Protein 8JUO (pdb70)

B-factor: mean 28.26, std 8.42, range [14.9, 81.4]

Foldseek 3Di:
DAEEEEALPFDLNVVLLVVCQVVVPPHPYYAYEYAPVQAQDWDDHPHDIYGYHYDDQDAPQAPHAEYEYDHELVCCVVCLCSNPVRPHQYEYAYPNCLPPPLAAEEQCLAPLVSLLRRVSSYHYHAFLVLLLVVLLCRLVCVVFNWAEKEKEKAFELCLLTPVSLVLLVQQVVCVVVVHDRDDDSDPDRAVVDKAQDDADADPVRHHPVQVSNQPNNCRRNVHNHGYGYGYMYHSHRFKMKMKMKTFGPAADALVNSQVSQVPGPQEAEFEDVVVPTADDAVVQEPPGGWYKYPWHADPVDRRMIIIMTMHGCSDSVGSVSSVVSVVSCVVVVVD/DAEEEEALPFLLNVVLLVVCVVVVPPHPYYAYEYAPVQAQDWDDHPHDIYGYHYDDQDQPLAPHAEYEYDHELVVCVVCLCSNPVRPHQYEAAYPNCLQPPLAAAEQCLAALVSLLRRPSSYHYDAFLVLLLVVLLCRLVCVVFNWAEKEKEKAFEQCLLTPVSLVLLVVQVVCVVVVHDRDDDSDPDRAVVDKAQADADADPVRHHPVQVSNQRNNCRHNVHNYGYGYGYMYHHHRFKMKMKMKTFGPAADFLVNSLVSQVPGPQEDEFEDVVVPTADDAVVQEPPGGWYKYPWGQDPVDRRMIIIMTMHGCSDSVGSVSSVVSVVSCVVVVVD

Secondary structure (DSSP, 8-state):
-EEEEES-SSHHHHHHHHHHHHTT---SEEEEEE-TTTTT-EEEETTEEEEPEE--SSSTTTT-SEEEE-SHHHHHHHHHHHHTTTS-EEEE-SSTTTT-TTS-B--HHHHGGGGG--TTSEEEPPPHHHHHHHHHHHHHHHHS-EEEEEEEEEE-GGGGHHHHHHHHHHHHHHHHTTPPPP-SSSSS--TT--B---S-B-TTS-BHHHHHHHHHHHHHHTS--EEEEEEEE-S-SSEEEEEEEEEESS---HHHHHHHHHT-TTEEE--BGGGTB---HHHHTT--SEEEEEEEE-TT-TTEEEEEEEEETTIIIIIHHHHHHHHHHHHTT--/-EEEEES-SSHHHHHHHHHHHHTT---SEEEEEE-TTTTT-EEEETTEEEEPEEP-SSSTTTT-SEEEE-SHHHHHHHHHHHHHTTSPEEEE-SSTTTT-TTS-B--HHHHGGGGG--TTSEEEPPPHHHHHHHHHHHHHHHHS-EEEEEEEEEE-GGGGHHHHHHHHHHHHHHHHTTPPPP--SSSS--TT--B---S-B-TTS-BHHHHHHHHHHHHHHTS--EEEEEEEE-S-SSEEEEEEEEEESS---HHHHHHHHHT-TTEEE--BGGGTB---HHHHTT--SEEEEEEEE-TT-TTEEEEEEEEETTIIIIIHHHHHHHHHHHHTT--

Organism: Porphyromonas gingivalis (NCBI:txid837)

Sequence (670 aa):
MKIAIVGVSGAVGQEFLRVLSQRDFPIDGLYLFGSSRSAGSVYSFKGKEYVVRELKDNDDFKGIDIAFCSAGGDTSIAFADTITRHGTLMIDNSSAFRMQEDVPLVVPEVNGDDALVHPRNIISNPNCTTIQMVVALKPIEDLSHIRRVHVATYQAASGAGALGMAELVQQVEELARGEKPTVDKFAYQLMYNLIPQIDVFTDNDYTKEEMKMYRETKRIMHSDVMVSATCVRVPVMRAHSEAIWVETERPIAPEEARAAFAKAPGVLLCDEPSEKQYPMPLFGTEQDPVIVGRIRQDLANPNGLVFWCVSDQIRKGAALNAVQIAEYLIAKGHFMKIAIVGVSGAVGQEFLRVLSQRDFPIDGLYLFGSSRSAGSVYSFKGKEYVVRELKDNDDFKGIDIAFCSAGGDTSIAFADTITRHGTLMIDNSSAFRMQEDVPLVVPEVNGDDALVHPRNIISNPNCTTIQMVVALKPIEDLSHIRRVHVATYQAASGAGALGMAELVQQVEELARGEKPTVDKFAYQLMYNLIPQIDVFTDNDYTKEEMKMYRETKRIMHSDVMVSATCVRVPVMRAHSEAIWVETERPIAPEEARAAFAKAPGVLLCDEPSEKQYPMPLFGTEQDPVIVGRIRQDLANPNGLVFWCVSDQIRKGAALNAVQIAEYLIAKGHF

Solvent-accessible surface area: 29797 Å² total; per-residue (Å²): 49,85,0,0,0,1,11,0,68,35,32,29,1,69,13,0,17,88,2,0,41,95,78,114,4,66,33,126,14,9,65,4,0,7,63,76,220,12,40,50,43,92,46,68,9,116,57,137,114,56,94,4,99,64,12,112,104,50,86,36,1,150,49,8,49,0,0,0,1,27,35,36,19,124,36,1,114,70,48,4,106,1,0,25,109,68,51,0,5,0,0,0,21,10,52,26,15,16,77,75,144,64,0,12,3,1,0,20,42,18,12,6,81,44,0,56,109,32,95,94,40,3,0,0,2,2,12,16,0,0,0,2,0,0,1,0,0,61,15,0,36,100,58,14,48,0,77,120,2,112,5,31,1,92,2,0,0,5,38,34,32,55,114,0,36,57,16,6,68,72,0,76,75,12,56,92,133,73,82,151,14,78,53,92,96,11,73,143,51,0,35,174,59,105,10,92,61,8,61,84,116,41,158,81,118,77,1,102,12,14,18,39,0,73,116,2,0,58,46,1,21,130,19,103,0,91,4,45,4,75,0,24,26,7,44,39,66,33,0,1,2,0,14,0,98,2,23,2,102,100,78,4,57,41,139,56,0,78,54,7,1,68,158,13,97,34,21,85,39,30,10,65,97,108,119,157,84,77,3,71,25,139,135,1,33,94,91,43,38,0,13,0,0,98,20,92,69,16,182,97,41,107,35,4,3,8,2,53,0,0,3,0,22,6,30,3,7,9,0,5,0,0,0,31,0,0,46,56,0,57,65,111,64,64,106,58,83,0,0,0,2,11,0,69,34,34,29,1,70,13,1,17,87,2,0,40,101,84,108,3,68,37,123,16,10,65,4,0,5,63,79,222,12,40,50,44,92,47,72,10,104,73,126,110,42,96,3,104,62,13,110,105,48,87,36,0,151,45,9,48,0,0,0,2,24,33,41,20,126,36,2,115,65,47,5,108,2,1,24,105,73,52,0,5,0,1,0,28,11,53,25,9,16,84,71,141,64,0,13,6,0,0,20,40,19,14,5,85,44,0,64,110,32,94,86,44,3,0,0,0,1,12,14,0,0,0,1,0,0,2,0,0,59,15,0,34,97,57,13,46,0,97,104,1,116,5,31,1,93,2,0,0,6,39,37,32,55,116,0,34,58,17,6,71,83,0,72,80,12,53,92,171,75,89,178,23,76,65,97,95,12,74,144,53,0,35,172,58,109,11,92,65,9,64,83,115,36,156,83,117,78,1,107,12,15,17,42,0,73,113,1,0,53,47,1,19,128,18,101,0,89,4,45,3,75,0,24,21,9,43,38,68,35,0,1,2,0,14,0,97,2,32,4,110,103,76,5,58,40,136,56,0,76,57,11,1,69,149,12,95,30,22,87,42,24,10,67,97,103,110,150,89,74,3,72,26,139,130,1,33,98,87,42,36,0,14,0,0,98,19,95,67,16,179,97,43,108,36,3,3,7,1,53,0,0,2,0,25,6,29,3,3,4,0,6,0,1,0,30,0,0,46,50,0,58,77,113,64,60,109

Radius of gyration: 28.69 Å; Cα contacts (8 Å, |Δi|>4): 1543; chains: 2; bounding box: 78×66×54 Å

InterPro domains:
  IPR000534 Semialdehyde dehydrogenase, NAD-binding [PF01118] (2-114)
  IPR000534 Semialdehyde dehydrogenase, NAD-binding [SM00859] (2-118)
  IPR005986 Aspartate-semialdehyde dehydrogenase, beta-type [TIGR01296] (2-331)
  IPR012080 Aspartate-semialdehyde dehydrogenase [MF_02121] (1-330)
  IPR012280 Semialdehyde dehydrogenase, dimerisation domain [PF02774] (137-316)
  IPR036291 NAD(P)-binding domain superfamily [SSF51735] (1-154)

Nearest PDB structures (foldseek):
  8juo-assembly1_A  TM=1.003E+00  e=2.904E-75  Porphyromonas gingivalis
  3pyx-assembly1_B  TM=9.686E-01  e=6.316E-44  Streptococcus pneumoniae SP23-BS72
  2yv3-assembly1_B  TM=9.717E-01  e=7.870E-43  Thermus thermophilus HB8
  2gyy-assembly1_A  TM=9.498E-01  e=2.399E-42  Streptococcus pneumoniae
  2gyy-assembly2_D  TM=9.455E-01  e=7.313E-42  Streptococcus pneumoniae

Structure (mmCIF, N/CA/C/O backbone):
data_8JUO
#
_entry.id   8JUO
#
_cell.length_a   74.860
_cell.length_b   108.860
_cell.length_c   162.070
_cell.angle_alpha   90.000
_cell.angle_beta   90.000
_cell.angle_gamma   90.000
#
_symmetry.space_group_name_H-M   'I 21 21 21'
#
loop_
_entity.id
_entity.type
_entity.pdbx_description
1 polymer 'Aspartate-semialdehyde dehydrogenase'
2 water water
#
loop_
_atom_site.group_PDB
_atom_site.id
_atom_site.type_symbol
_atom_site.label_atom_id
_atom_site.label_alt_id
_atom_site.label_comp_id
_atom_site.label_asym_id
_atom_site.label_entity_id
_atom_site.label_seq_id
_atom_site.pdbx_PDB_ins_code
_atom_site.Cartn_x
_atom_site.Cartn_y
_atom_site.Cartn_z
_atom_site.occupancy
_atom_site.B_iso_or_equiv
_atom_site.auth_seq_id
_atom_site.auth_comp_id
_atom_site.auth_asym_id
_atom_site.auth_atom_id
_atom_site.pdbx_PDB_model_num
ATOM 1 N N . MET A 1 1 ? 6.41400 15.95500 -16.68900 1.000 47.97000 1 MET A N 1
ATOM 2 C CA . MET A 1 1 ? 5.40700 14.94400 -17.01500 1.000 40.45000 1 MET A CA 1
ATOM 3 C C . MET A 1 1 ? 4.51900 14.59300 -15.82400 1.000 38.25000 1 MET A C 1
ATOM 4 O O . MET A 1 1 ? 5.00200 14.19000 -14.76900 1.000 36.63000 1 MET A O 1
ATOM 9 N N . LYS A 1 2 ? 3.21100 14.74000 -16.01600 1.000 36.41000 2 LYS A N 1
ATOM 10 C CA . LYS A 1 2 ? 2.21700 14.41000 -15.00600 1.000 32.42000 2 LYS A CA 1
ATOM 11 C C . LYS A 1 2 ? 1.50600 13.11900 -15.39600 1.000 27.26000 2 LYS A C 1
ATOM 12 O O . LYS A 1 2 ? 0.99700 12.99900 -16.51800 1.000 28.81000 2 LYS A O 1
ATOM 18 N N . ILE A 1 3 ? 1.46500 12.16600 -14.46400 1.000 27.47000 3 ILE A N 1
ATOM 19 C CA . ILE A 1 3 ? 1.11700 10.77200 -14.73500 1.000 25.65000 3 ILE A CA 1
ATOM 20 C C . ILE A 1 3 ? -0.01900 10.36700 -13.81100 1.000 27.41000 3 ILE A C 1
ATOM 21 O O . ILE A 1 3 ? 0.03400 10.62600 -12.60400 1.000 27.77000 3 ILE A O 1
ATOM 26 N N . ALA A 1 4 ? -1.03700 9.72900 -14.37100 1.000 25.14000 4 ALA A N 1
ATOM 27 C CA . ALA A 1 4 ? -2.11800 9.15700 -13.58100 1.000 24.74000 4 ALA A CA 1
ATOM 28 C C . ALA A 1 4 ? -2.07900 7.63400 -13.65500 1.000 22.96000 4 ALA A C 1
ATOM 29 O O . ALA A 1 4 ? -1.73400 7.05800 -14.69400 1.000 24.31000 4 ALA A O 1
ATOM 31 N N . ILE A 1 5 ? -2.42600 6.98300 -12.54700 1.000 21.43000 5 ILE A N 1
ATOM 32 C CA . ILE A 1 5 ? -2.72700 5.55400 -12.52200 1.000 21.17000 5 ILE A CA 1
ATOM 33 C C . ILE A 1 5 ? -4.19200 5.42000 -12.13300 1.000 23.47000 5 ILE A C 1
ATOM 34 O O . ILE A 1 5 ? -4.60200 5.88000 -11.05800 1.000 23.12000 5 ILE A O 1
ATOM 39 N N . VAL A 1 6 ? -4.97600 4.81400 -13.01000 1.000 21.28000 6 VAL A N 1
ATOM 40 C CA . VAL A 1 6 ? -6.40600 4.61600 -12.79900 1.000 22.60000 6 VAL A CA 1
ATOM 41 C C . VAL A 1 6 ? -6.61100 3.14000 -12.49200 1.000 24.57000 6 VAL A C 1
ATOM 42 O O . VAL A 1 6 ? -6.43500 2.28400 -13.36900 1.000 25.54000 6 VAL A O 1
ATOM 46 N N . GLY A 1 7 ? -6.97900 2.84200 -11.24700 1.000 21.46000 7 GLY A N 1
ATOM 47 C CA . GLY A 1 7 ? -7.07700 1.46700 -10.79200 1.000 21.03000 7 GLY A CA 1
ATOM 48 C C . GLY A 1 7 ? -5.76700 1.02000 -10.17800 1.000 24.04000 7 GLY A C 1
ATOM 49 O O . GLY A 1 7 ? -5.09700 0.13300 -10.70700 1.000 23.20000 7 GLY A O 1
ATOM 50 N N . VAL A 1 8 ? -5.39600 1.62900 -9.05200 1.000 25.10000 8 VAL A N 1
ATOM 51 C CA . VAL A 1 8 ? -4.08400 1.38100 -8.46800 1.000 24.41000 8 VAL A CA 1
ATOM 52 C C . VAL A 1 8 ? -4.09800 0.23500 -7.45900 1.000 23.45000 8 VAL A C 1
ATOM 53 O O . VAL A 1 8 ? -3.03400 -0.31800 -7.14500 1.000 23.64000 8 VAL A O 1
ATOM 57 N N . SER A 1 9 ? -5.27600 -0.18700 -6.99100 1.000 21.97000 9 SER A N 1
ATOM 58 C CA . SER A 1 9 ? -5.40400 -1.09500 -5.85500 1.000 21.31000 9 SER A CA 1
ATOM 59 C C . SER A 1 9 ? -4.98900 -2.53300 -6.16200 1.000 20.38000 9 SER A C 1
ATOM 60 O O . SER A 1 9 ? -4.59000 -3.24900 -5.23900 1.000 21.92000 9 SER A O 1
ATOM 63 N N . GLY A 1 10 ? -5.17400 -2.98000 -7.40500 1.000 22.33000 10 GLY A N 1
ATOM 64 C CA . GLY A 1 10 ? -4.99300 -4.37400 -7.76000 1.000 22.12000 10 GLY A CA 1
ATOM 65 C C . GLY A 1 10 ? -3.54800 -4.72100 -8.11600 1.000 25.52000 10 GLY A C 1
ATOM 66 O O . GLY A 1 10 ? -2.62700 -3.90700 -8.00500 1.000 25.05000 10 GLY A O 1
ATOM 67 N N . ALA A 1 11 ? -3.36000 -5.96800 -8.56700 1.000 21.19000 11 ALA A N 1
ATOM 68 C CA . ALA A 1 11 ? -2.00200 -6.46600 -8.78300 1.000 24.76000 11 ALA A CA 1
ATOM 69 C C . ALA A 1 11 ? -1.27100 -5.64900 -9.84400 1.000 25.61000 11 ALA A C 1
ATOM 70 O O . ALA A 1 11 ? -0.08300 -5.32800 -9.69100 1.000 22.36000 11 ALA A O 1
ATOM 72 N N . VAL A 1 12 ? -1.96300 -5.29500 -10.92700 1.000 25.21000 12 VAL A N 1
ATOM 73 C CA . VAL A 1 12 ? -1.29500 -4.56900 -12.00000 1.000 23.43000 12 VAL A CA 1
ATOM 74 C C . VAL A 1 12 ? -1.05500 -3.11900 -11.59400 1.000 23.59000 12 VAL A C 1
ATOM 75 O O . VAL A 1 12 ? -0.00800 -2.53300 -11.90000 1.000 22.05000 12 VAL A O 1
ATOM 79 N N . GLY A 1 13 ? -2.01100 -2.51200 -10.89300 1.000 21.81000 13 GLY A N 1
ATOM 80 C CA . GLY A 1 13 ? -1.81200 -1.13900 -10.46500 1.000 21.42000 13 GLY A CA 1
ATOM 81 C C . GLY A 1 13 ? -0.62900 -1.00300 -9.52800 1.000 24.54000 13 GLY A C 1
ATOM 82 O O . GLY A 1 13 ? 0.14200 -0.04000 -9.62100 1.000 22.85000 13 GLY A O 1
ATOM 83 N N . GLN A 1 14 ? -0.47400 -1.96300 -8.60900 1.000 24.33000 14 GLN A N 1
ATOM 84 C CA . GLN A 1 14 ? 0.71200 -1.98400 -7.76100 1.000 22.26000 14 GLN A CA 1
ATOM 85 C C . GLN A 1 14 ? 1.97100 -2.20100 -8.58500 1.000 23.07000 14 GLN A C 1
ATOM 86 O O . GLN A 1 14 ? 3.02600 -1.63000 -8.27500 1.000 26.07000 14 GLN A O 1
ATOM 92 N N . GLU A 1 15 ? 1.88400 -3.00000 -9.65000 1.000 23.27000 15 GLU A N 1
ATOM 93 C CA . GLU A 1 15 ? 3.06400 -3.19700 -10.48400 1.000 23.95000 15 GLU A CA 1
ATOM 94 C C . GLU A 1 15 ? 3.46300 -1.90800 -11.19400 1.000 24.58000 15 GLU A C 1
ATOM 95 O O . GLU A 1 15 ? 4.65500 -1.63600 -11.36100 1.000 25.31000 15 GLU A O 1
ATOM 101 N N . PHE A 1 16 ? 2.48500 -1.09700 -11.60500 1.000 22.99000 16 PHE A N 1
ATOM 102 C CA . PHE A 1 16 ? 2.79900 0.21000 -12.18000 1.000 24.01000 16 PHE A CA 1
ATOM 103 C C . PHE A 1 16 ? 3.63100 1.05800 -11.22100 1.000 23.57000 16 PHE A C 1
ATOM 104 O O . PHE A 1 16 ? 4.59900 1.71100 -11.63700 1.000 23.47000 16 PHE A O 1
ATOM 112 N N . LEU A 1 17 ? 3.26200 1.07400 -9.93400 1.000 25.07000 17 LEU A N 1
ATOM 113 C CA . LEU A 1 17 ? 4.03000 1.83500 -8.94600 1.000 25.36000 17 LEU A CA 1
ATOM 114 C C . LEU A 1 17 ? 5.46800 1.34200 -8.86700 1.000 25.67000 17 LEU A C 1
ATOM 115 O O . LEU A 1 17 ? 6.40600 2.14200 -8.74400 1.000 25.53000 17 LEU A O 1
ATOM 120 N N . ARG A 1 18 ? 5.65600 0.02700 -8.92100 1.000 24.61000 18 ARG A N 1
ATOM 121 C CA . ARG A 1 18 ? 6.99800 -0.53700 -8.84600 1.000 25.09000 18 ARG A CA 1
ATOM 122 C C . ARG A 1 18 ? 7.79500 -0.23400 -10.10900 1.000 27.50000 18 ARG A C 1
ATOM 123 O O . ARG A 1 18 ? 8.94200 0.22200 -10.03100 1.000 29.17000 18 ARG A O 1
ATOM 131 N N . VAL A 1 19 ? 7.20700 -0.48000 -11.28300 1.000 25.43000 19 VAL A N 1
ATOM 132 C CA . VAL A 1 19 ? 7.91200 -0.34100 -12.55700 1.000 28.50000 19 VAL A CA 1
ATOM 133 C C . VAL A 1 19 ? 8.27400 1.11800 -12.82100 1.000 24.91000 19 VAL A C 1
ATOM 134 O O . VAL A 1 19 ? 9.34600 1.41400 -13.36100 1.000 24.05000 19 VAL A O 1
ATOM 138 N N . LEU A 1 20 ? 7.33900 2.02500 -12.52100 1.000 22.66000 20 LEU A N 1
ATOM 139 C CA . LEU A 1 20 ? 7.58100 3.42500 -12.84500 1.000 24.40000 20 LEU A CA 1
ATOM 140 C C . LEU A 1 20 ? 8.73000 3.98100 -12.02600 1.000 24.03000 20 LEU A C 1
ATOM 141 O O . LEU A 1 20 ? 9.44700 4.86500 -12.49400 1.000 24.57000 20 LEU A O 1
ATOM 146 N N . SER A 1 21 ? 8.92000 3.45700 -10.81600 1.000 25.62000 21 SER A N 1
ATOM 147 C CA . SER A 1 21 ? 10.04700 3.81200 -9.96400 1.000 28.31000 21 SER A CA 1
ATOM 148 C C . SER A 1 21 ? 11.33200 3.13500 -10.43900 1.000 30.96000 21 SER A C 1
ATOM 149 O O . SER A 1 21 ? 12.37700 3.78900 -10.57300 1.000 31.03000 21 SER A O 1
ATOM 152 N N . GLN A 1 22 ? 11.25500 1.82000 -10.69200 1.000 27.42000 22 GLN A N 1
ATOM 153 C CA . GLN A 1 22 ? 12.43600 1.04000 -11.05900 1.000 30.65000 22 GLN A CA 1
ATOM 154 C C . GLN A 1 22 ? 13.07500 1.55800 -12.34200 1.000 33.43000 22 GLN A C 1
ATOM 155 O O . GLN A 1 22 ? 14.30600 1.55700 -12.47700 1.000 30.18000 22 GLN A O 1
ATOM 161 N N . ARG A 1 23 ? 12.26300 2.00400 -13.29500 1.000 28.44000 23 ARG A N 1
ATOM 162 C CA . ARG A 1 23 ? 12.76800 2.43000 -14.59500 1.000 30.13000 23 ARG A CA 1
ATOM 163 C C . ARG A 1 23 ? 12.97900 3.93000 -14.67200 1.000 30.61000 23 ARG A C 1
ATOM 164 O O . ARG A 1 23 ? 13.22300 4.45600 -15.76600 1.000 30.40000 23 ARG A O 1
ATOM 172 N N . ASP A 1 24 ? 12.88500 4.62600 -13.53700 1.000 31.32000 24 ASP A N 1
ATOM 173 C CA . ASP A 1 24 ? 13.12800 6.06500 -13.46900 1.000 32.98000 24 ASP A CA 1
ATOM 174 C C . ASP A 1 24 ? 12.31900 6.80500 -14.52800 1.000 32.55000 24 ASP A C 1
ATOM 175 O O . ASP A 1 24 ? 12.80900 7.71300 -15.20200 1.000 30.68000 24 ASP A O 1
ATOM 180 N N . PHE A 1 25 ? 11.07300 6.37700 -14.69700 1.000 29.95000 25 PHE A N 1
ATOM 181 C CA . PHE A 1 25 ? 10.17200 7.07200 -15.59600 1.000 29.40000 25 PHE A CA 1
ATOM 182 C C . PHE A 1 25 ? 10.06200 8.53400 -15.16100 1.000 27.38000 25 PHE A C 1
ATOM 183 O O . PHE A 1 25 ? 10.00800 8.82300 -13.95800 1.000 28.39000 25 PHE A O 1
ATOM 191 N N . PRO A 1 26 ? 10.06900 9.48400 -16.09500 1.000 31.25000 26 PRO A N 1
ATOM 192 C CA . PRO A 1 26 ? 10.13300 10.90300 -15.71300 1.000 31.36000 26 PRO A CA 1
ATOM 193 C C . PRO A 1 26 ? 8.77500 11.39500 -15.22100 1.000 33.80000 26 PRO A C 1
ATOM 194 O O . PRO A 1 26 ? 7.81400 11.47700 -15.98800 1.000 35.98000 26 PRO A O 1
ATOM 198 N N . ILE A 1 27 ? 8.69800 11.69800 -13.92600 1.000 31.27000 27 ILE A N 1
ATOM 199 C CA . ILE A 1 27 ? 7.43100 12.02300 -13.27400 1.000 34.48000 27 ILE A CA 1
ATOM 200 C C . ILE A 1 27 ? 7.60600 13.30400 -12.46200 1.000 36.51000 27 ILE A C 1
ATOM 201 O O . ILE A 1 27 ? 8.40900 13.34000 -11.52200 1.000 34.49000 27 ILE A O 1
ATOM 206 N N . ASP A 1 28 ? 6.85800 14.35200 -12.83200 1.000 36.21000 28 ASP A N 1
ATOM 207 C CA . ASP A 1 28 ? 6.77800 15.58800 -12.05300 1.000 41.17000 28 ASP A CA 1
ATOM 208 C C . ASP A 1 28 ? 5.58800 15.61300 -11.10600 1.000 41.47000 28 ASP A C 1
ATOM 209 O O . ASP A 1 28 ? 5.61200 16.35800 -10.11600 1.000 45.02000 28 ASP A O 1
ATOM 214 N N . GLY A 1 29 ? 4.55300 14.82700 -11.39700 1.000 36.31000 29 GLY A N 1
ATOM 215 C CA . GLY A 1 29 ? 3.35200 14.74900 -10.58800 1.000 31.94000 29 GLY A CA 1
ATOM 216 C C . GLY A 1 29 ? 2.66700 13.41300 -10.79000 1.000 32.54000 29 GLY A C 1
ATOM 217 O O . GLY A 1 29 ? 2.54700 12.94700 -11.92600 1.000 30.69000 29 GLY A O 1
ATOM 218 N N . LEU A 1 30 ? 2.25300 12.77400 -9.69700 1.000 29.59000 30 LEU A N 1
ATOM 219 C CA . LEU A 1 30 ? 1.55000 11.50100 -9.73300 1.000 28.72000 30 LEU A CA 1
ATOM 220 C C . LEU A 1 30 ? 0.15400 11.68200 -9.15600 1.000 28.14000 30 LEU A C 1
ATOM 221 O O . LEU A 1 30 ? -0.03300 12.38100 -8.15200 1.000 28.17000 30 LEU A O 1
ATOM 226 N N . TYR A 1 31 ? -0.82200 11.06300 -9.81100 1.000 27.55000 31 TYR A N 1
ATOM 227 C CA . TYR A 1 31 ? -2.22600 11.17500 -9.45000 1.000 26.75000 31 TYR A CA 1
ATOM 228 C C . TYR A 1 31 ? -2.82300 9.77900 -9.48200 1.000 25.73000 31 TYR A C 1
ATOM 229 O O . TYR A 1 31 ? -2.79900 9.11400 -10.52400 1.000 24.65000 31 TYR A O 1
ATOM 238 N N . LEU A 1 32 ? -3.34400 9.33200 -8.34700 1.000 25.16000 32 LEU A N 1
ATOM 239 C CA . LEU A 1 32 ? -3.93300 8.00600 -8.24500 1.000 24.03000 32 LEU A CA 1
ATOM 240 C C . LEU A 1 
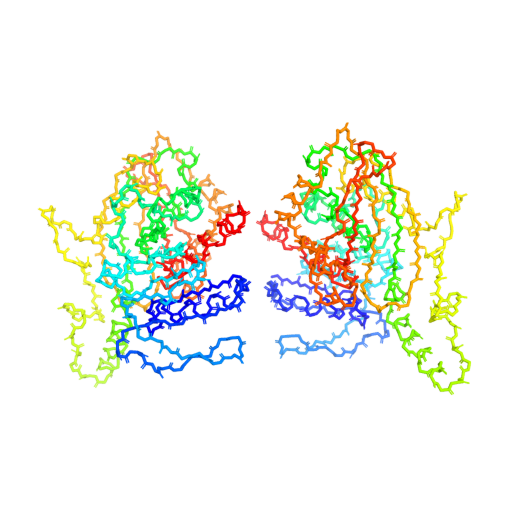32 ? -5.45000 8.11800 -8.23900 1.000 23.70000 32 LEU A C 1
ATOM 241 O O . LEU A 1 32 ? -6.01100 8.99500 -7.57400 1.000 26.87000 32 LEU A O 1
ATOM 246 N N . PHE A 1 33 ? -6.10000 7.23200 -8.99000 1.000 20.98000 33 PHE A N 1
ATOM 247 C CA . PHE A 1 33 ? -7.55400 7.17600 -9.09500 1.000 24.84000 33 PHE A CA 1
ATOM 248 C C . PHE A 1 33 ? -8.04600 5.74700 -8.95200 1.000 26.16000 33 PHE A C 1
ATOM 249 O O . PHE A 1 33 ? -7.37900 4.80000 -9.38400 1.000 26.70000 33 PHE A O 1
ATOM 257 N N . GLY A 1 34 ? -9.23700 5.60600 -8.37100 1.000 27.95000 34 GLY A N 1
ATOM 258 C CA . GLY A 1 34 ? -9.89800 4.32400 -8.26000 1.000 26.64000 34 GLY A CA 1
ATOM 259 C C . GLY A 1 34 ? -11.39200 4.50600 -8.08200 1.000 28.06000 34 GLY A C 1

⁂

**Instructions for the task**
Both end lines included, restate word for word the lines above from the line with "ATOM 164 O O" to the line with "ATOM 192 C CA", and nothing else.

**Response for this exercise**
ATOM 164 O O . ARG A 1 23 ? 13.22300 4.45600 -15.76600 1.000 30.40000 23 ARG A O 1
ATOM 172 N N . ASP A 1 24 ? 12.88500 4.62600 -13.53700 1.000 31.32000 24 ASP A N 1
ATOM 173 C CA . ASP A 1 24 ? 13.12800 6.06500 -13.46900 1.000 32.98000 24 ASP A CA 1
ATOM 174 C C . ASP A 1 24 ? 12.31900 6.80500 -14.52800 1.000 32.55000 24 ASP A C 1
ATOM 175 O O . ASP A 1 24 ? 12.80900 7.71300 -15.20200 1.000 30.68000 24 ASP A O 1
ATOM 180 N N . PHE A 1 25 ? 11.07300 6.37700 -14.69700 1.000 29.95000 25 PHE A N 1
ATOM 181 C CA . PHE A 1 25 ? 10.17200 7.07200 -15.59600 1.000 29.40000 25 PHE A CA 1
ATOM 182 C C . PHE A 1 25 ? 10.06200 8.53400 -15.16100 1.000 27.38000 25 PHE A C 1
ATOM 183 O O . PHE A 1 25 ? 10.00800 8.82300 -13.95800 1.000 28.39000 25 PHE A O 1
ATOM 191 N N . PRO A 1 26 ? 10.06900 9.48400 -16.09500 1.000 31.25000 26 PRO A N 1
ATOM 192 C CA . PRO A 1 26 ? 10.13300 10.90300 -15.71300 1.000 31.36000 26 PRO A CA 1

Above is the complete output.